(INPUT DATA)

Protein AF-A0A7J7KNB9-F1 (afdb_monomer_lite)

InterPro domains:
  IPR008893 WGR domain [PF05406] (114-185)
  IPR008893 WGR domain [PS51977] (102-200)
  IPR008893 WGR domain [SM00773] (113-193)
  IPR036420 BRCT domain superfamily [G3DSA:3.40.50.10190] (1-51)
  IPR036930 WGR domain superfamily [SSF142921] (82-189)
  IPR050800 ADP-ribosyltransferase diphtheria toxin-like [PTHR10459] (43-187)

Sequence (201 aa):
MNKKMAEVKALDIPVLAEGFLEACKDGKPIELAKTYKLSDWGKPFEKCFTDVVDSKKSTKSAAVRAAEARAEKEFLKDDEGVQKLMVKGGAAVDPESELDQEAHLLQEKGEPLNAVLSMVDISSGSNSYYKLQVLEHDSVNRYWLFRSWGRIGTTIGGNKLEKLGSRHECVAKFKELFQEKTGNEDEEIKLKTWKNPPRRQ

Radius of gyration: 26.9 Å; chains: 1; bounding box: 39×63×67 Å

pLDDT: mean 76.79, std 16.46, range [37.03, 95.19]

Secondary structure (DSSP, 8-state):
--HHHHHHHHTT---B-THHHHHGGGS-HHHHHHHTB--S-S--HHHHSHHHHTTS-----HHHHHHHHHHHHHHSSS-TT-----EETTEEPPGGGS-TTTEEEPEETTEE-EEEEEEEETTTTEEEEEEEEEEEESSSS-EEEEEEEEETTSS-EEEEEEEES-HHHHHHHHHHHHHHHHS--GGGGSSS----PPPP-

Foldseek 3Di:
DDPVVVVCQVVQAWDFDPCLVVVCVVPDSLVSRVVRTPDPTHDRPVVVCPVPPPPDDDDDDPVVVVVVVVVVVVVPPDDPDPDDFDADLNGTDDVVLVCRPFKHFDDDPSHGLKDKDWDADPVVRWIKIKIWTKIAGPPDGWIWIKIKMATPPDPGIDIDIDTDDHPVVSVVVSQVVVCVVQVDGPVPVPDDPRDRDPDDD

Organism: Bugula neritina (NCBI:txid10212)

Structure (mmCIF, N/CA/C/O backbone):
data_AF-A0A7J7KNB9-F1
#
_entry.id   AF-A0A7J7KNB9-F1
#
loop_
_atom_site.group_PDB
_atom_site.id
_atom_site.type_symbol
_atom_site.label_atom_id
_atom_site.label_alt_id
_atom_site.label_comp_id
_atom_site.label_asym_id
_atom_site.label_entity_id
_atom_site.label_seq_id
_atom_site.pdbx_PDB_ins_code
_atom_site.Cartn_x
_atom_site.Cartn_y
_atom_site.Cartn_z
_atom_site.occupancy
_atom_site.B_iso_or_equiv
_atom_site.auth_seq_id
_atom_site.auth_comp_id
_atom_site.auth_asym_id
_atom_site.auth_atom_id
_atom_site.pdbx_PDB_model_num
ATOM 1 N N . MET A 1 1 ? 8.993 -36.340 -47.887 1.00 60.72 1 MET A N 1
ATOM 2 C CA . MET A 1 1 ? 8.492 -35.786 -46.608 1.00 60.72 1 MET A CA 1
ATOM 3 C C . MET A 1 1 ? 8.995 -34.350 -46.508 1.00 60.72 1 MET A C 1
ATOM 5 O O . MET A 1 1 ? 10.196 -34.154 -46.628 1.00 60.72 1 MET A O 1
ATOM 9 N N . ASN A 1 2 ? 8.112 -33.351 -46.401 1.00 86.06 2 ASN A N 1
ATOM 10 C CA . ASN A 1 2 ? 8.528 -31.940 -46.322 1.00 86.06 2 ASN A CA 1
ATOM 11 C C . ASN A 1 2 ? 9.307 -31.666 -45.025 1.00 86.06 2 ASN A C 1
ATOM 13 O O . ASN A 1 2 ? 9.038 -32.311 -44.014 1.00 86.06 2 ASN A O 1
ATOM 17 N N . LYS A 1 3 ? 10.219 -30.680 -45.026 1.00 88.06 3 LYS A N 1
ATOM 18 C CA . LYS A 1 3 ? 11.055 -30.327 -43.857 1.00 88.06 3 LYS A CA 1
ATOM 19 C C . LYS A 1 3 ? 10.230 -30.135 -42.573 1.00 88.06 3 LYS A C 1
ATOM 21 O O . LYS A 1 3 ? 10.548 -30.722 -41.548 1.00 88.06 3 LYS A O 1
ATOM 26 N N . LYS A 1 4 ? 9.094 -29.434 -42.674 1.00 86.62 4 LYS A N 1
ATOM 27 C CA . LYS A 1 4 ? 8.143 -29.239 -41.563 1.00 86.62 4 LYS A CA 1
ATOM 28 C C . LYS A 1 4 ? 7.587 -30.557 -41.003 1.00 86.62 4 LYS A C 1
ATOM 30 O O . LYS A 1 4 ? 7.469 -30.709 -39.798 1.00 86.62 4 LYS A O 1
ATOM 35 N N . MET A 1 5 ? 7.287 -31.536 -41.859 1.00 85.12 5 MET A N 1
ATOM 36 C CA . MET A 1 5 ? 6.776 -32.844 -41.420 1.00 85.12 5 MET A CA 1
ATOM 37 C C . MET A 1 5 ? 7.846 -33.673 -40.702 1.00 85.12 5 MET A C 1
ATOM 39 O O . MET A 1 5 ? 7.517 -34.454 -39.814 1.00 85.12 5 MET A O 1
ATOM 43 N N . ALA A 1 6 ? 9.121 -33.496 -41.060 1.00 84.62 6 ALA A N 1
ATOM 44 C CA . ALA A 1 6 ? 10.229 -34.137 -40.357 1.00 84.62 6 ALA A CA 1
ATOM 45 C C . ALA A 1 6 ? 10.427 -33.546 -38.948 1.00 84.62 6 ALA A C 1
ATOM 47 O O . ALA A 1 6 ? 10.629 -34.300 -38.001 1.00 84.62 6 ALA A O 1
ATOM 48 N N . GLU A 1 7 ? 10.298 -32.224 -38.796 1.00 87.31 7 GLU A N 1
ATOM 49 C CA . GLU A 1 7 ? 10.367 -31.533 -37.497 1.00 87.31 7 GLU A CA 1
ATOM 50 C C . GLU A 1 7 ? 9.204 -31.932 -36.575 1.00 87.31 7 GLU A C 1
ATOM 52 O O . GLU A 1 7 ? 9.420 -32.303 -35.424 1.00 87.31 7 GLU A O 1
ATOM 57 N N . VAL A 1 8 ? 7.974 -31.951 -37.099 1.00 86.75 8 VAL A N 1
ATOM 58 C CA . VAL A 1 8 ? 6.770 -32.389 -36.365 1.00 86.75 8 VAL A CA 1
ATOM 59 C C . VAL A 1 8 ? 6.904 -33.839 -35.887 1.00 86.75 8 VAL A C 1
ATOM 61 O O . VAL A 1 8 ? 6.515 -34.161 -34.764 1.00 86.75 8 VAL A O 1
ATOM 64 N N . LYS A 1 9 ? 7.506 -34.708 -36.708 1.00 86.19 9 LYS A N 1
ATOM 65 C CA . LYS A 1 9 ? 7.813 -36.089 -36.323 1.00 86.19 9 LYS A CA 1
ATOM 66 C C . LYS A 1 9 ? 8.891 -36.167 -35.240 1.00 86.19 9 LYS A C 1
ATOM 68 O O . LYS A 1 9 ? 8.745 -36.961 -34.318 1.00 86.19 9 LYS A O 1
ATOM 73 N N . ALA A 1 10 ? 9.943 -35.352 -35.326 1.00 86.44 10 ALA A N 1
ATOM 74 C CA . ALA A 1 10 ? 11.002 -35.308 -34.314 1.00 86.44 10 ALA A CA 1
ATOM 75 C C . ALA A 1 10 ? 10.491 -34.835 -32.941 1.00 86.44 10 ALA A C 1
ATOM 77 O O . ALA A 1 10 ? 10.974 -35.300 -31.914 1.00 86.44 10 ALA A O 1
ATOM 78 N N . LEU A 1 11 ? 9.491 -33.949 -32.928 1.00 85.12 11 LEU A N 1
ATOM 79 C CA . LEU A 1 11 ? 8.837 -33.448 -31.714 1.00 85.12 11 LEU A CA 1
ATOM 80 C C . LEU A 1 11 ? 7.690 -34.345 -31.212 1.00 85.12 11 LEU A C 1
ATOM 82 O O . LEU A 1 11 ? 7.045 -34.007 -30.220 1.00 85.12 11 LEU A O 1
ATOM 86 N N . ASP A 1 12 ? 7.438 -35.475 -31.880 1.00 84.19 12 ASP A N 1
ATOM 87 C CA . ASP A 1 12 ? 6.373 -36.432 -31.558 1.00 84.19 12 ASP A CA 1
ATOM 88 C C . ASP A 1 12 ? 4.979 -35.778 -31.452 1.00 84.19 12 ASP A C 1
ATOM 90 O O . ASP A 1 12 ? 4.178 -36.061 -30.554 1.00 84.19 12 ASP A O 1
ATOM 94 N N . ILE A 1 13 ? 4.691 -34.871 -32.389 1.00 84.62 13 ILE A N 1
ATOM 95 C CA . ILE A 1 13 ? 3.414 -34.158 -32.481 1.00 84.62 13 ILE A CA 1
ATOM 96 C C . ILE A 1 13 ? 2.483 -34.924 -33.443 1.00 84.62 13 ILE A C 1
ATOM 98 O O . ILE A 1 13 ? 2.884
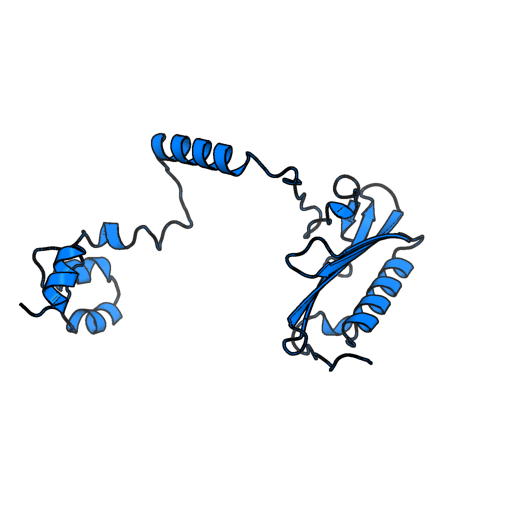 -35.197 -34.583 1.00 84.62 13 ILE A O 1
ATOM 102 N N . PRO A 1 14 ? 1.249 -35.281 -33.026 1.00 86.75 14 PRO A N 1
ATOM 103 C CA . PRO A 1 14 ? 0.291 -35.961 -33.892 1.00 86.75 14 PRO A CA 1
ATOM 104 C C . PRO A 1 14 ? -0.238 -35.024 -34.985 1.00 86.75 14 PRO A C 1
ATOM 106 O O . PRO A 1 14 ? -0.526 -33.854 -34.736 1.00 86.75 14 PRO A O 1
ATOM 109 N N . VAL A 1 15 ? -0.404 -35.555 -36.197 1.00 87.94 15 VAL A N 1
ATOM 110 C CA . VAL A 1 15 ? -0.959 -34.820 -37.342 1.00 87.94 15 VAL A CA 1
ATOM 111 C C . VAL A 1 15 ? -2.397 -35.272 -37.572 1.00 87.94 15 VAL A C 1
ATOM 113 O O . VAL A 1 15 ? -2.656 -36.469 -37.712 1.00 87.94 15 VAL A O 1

(End INPUT DATA)

TO DO: The answer must be the line containing "ATOM 103 C CA" and every line after it to the end of the data, each set down exactly.

EXPECTED ANSWER:
ATOM 103 C CA . PRO A 1 14 ? 0.291 -35.961 -33.892 1.00 86.75 14 PRO A CA 1
ATOM 104 C C . PRO A 1 14 ? -0.238 -35.024 -34.985 1.00 86.75 14 PRO A C 1
ATOM 106 O O . PRO A 1 14 ? -0.526 -33.854 -34.736 1.00 86.75 14 PRO A O 1
ATOM 109 N N . VAL A 1 15 ? -0.404 -35.555 -36.197 1.00 87.94 15 VAL A N 1
ATOM 110 C CA . VAL A 1 15 ? -0.959 -34.820 -37.342 1.00 87.94 15 VAL A CA 1
ATOM 111 C C . VAL A 1 15 ? -2.397 -35.272 -37.572 1.00 87.94 15 VAL A C 1
ATOM 113 O O . VAL A 1 15 ? -2.656 -36.469 -37.712 1.00 87.94 15 VAL A O 1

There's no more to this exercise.